What are the allowed input_types in OptFunction? Is this to specify the input arguments for the model functions? I guess this is necessary for Matlab (and maybe C++) but the function signature is easily obtained in Python from the function reference using the inspect module (and in principle this information could also be obtained for Matlab: http://undocumentedmatlab.com/articles/function-definition-meta-info but I can't find anywhere where anyone has actually done it; in C++ I guess it might be possible with templates...). My point is: can we make this optional for Python?

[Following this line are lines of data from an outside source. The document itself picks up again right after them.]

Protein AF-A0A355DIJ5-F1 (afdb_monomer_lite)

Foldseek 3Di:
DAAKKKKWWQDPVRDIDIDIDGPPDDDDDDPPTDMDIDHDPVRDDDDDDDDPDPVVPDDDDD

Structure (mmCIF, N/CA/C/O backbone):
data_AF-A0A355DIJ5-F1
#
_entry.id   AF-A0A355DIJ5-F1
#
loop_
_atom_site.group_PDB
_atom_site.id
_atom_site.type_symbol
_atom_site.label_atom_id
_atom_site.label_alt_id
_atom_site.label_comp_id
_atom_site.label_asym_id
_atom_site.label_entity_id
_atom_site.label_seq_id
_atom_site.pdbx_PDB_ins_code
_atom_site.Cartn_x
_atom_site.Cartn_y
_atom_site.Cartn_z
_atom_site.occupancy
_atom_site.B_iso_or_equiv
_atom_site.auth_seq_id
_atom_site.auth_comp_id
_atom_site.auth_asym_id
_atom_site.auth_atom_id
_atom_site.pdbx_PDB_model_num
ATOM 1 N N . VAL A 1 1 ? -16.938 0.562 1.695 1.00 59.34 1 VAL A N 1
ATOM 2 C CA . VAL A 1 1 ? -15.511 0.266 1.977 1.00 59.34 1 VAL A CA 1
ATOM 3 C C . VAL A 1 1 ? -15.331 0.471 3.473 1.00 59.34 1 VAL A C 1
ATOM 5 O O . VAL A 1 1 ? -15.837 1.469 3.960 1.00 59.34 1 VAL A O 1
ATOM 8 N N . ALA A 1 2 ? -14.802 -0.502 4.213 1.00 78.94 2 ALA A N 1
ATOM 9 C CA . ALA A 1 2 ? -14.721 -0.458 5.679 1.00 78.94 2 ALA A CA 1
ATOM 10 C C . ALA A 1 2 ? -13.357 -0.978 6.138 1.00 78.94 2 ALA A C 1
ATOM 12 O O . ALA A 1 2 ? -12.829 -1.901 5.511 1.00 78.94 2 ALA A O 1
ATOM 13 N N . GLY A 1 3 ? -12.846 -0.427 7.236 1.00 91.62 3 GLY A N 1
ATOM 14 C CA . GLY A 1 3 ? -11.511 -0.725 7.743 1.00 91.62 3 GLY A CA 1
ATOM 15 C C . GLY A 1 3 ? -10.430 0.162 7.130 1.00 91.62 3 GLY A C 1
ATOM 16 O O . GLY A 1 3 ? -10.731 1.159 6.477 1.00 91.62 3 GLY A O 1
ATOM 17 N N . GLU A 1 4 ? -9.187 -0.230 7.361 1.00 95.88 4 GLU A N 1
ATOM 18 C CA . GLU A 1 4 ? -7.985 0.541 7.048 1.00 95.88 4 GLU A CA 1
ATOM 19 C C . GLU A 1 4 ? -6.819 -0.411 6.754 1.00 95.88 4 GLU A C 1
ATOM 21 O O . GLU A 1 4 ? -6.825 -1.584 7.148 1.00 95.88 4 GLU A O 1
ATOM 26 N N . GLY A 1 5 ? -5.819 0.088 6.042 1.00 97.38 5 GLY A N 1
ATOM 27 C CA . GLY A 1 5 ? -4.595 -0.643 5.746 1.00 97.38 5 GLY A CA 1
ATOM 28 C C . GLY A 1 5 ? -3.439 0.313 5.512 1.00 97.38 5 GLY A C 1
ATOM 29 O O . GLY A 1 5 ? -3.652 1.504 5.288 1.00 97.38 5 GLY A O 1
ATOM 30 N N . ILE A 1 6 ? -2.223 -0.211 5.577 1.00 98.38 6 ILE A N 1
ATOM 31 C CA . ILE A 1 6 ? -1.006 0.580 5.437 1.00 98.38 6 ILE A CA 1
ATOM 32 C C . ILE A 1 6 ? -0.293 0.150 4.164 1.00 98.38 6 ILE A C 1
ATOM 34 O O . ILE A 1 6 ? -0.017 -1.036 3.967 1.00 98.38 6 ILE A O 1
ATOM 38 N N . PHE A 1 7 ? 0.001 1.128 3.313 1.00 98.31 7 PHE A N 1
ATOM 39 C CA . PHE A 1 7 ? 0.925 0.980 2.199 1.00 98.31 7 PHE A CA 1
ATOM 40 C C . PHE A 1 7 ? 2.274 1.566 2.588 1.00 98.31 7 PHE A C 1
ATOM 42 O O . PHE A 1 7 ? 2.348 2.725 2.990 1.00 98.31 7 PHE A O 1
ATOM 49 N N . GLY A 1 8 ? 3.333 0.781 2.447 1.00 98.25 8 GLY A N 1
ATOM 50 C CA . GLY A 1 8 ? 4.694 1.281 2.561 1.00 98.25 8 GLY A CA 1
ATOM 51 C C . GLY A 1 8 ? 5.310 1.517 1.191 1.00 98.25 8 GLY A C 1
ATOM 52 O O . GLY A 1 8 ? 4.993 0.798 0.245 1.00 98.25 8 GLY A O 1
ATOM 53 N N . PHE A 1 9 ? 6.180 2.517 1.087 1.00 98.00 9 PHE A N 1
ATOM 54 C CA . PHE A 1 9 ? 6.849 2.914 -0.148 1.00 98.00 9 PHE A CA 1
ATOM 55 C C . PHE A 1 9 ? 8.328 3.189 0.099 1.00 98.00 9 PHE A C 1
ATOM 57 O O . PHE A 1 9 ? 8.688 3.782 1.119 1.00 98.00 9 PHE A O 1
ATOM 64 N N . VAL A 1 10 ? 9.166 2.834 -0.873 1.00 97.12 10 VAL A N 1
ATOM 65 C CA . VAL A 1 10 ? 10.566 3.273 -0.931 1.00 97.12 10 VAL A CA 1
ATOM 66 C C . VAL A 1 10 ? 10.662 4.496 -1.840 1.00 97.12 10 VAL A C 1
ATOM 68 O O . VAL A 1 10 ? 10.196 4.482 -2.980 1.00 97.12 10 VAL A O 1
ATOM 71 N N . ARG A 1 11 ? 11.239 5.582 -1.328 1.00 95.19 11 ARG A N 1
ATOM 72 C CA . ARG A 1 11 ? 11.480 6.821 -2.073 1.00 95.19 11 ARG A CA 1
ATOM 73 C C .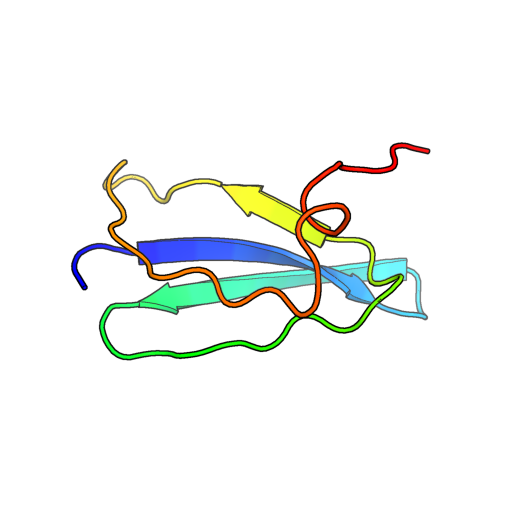 ARG A 1 11 ? 12.773 6.730 -2.895 1.00 95.19 11 ARG A C 1
ATOM 75 O O . ARG A 1 11 ? 13.624 5.895 -2.600 1.00 95.19 11 ARG A O 1
ATOM 82 N N . PRO A 1 12 ? 12.976 7.619 -3.888 1.00 94.06 12 PRO A N 1
ATOM 83 C CA . PRO A 1 12 ? 14.197 7.622 -4.702 1.00 94.06 12 PRO A CA 1
ATOM 84 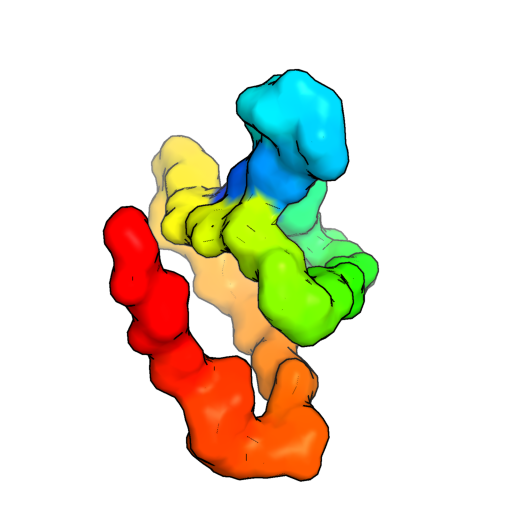C C . PRO A 1 12 ? 15.502 7.794 -3.910 1.00 94.06 12 PRO A C 1
ATOM 86 O O . PRO A 1 12 ? 16.555 7.369 -4.371 1.00 94.06 12 PRO A O 1
ATOM 89 N N . ASP A 1 13 ? 15.440 8.407 -2.725 1.00 96.56 13 ASP A N 1
ATOM 90 C CA . ASP A 1 13 ? 16.574 8.566 -1.805 1.00 96.56 13 ASP A CA 1
ATOM 91 C C . ASP A 1 13 ? 16.810 7.337 -0.901 1.00 96.56 13 ASP A C 1
ATOM 93 O O . ASP A 1 13 ? 17.665 7.372 -0.018 1.00 96.56 13 ASP A O 1
ATOM 97 N N . GLY A 1 14 ? 16.049 6.256 -1.099 1.00 96.06 14 GLY A N 1
ATOM 98 C CA . GLY A 1 14 ? 16.093 5.032 -0.301 1.00 96.06 14 GLY A CA 1
ATOM 99 C C . GLY A 1 14 ? 15.338 5.114 1.028 1.00 96.06 14 GLY A C 1
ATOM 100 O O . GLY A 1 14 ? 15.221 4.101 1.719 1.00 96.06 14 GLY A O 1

In the OptModel class you have a enum backend property which implies that the back-end(s) are strictly defined by us - the users would not be able to use their own optimizer. Should we make this more general? (Or would making it more general impose too high a complexity/cost on the implementaton?)
Bindings - one of the things I find quite hard to use about the current multifit implementation is the parameter binding mechanism which relies on parameter indices. One thing which I quite like in the Mantid fitting engine is that there all parameters are named so you can specify the bindings as a string, such as Fit(..., Ties='Sigma=0.5') or Fit(..., Ties='f0.Sigma=f1.Sigma'). Should we modify the design of OptFunction to allow named parameters (and named functions - something which Mantid does not have; all functions there are just indexed hence the f0, f1, etc.)? Then the design of OptModel can also be modified to allow named parameter bindings rather than indexing? These would of course all get converted into the binding functions which would what is actually used internally.

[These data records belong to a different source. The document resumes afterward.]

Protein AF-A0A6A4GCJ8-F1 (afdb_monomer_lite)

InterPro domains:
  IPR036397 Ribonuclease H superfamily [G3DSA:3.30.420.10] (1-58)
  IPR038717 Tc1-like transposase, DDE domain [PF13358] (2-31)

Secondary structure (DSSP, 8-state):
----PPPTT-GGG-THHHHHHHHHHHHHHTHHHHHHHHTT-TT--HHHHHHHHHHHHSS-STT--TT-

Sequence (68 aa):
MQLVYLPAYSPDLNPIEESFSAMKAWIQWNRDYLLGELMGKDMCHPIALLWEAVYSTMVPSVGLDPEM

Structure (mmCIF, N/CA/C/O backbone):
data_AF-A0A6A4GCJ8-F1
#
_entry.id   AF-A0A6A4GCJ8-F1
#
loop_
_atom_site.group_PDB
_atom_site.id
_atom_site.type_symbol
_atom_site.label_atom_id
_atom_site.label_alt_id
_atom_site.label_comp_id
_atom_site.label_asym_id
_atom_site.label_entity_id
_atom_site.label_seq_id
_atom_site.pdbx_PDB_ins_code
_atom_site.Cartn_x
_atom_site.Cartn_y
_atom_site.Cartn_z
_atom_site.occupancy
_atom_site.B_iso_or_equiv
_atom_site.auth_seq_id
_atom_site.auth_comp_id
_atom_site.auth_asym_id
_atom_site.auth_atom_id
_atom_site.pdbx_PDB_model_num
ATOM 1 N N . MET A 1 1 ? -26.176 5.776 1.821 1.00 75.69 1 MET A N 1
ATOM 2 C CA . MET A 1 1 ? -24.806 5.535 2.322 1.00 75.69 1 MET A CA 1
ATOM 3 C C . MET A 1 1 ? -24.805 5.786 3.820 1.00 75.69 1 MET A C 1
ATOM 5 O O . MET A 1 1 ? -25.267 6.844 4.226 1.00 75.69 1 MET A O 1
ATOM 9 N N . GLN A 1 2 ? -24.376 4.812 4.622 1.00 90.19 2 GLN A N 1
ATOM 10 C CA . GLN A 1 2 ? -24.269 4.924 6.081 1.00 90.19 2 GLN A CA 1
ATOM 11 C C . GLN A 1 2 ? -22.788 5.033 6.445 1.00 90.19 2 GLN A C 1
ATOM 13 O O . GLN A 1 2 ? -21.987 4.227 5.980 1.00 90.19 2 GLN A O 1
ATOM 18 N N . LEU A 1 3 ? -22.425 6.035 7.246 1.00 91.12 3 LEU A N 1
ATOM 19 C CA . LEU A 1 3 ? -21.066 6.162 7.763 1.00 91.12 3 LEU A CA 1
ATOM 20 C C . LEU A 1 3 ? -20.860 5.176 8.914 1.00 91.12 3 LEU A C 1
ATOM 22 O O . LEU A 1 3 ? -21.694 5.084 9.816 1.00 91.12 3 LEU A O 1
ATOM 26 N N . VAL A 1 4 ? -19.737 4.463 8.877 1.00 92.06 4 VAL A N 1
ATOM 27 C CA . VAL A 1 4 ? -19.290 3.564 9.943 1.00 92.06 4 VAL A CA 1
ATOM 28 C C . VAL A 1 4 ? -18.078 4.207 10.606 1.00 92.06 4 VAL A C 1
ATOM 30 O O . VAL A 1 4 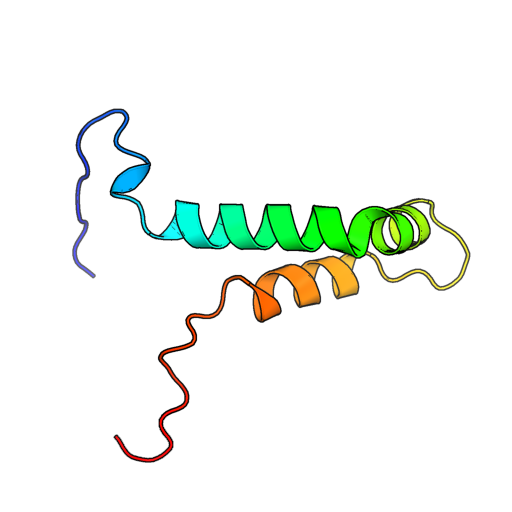? -17.074 4.464 9.947 1.00 92.06 4 VAL A O 1
ATOM 33 N N . TYR A 1 5 ? -18.186 4.500 11.902 1.00 93.94 5 TYR A N 1
ATOM 34 C CA . TYR A 1 5 ? -17.088 5.065 12.683 1.00 93.94 5 TYR A CA 1
ATOM 35 C C . TYR A 1 5 ? -16.275 3.941 13.318 1.00 93.94 5 TYR A C 1
ATOM 37 O O . TYR A 1 5 ? -16.827 3.095 14.020 1.00 93.94 5 TYR A O 1
ATOM 45 N N . LEU A 1 6 ? -14.965 3.957 13.085 1.00 95.44 6 LEU A N 1
ATOM 46 C CA . LEU A 1 6 ? -14.018 3.052 13.726 1.00 95.44 6 LEU A CA 1
ATOM 47 C C . LEU A 1 6 ? -13.433 3.707 14.990 1.00 95.44 6 LEU A C 1
ATOM 49 O O . LEU A 1 6 ? -13.322 4.938 15.039 1.00 95.44 6 LEU A O 1
ATOM 53 N N . PRO A 1 7 ? -13.038 2.925 16.011 1.00 97.50 7 PRO A N 1
ATOM 54 C CA . PRO A 1 7 ? -12.279 3.452 17.137 1.00 97.50 7 PRO A CA 1
ATOM 55 C C . PRO A 1 7 ? -10.953 4.074 16.673 1.00 97.50 7 PRO A C 1
ATOM 57 O O . PRO A 1 7 ? -10.398 3.719 15.630 1.00 97.50 7 PRO A O 1
ATOM 60 N N . ALA A 1 8 ? -10.426 5.014 17.461 1.00 96.50 8 ALA A N 1
ATOM 61 C CA . ALA A 1 8 ? -9.143 5.643 17.162 1.00 96.50 8 ALA A CA 1
ATOM 62 C C . ALA A 1 8 ? -8.026 4.591 17.046 1.00 96.50 8 ALA A C 1
ATOM 64 O O . ALA A 1 8 ? -8.004 3.623 17.804 1.00 96.50 8 ALA A O 1
ATOM 65 N N . TYR A 1 9 ? -7.100 4.800 16.103 1.00 94.12 9 TYR A N 1
ATOM 66 C CA . TYR A 1 9 ? -5.952 3.916 15.856 1.00 94.12 9 TYR A CA 1
ATOM 67 C C . TYR A 1 9 ? -6.327 2.441 15.631 1.00 94.12 9 TYR A C 1
ATOM 69 O O . TYR A 1 9 ? -5.614 1.554 16.086 1.00 94.12 9 TYR A O 1
ATOM 77 N N . SER A 1 10 ? -7.437 2.173 14.932 1.00 96.00 10 SER A N 1
ATOM 78 C CA . SER A 1 10 ? -7.888 0.811 14.600 1.00 96.00 10 SER A CA 1
ATOM 79 C C . SER A 1 10 ? -7.706 0.481 13.108 1.00 96.00 10 SER A C 1
ATOM 81 O O . SER A 1 10 ? -8.706 0.279 12.414 1.00 96.00 10 SER A O 1
ATOM 83 N N . PRO A 1 11 ? -6.464 0.450 12.581 1.00 95.38 11 PRO A N 1
ATOM 84 C CA . PRO A 1 11 ? -6.220 0.127 11.175 1.00 95.38 11 PRO A CA 1
ATOM 85 C C . PRO A 1 11 ? -6.708 -1.286 10.832 1.00 95.38 11 PRO A C 1
ATOM 87 O O . PRO A 1 11 ? -7.281 -1.488 9.771 1.00 95.38 11 PRO A O 1
ATOM 90 N N . ASP A 1 12 ? -6.619 -2.229 11.772 1.00 94.31 12 ASP A N 1
ATOM 91 C CA . ASP A 1 12 ? -7.072 -3.615 11.584 1.00 94.31 12 ASP A CA 1
ATOM 92 C C . ASP A 1 12 ? -8.577 -3.735 11.276 1.00 94.31 12 ASP A C 1
ATOM 94 O O . ASP A 1 12 ? -9.032 -4.759 10.774 1.00 94.31 12 ASP A O 1
ATOM 98 N N . LEU A 1 13 ? -9.366 -2.694 11.577 1.00 94.50 13 LEU A N 1
ATOM 99 C CA . LEU A 1 13 ? -10.804 -2.644 11.292 1.00 94.50 13 LEU A CA 1
ATOM 100 C C . LEU A 1 13 ? -11.135 -1.912 9.985 1.00 94.50 13 LEU A C 1
ATOM 102 O O . LEU A 1 13 ? -12.305 -1.836 9.606 1.00 94.50 13 LEU A O 1
ATOM 106 N N . ASN A 1 14 ? -10.136 -1.343 9.310 1.00 92.38 14 ASN A N 1
ATOM 107 C CA . ASN A 1 14 ? -10.314 -0.638 8.053 1.00 92.38 14 ASN A CA 1
ATOM 108 C C . ASN A 1 14 ? -9.966 -1.571 6.879 1.00 92.38 14 ASN A C 1
ATOM 110 O O . ASN A 1 14 ? -8.787 -1.835 6.641 1.00 92.38 14 ASN A O 1
ATOM 114 N N . PRO A 1 15 ? -10.955 -2.043 6.099 1.00 88.31 15 PRO A N 1
ATOM 115 C CA . PRO A 1 15 ? -10.729 -3.051 5.060 1.00 88.31 15 PRO A CA 1
ATOM 116 C C . PRO A 1 15 ? -9.763 -2.601 3.954 1.00 88.31 15 PRO A C 1
ATOM 118 O O . PRO A 1 15 ? -9.202 -3.433 3.250 1.00 88.31 15 PRO A O 1
ATOM 121 N N . ILE A 1 16 ? -9.524 -1.295 3.797 1.00 90.44 16 ILE A N 1
ATOM 122 C CA . ILE A 1 16 ? -8.571 -0.794 2.802 1.00 90.44 16 ILE A CA 1
ATOM 123 C C . ILE A 1 16 ? -7.110 -1.149 3.140 1.00 90.44 16 ILE A C 1
ATOM 125 O O . ILE A 1 16 ? -6.274 -1.206 2.238 1.00 90.44 16 ILE A O 1
ATOM 129 N N . GLU A 1 17 ? -6.787 -1.401 4.415 1.00 94.12 17 GLU A N 1
ATOM 130 C CA . GLU A 1 17 ? -5.416 -1.687 4.865 1.00 94.12 17 GLU A CA 1
ATOM 131 C C . GLU A 1 17 ? -4.874 -3.001 4.285 1.00 94.12 17 GLU A C 1
ATOM 133 O O . GLU A 1 17 ? -3.690 -3.093 3.936 1.00 94.12 17 GLU A O 1
ATOM 138 N N . GLU A 1 18 ? -5.739 -4.007 4.121 1.00 90.81 18 GLU A N 1
ATOM 139 C CA . GLU A 1 18 ? -5.396 -5.274 3.468 1.00 90.81 18 GLU A CA 1
ATOM 140 C C . GLU A 1 18 ? -5.044 -5.040 1.995 1.00 90.81 18 GLU A C 1
ATOM 142 O O . GLU A 1 18 ? -3.956 -5.415 1.547 1.00 90.81 18 GLU A O 1
ATOM 147 N N . SER A 1 19 ? -5.899 -4.318 1.266 1.00 90.94 19 SER A N 1
ATOM 148 C CA . SER A 1 19 ? -5.675 -3.971 -0.141 1.00 90.94 19 SER A CA 1
ATOM 149 C C . SER A 1 19 ? -4.388 -3.161 -0.345 1.00 90.94 19 SER A C 1
ATOM 151 O O . SER A 1 19 ? -3.625 -3.421 -1.280 1.00 90.94 19 SER A O 1
ATOM 153 N N . PHE A 1 20 ? -4.083 -2.208 0.544 1.00 92.69 20 PHE A N 1
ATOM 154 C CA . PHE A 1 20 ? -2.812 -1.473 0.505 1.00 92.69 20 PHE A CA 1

In the section Function applicability, the applies cell array:
1. Is this a property of OptModel? (it's not in the UML diagram).
2. I guess there should be one applies cell array for each of the multiplier, foreground and background sets (e.g. there should be three applies array in each OptModel?).
3. The number of elements of each applies array should be the same as the number of elements in the corresponding functions sets (which is an array of OptFunction objects), and each element of each applies cell array should be a scalar, or vector with the same number of elements as or fewer than than the number of datasets to be fitted?
4. What is the default behaviour (that the functions should apply to all datasets independently? [e.g. the arrays should be filled with -1] or should a single parameter be fitted to all datasets [applies is all 0]? Or would the default depend on whether the applies array corresponds to a multiplier, foreground or background functions set? E.g. for foregrounds the functions would be independent [applies all -1] but for multipliers and backgrounds it would be dependent [applies all 0])?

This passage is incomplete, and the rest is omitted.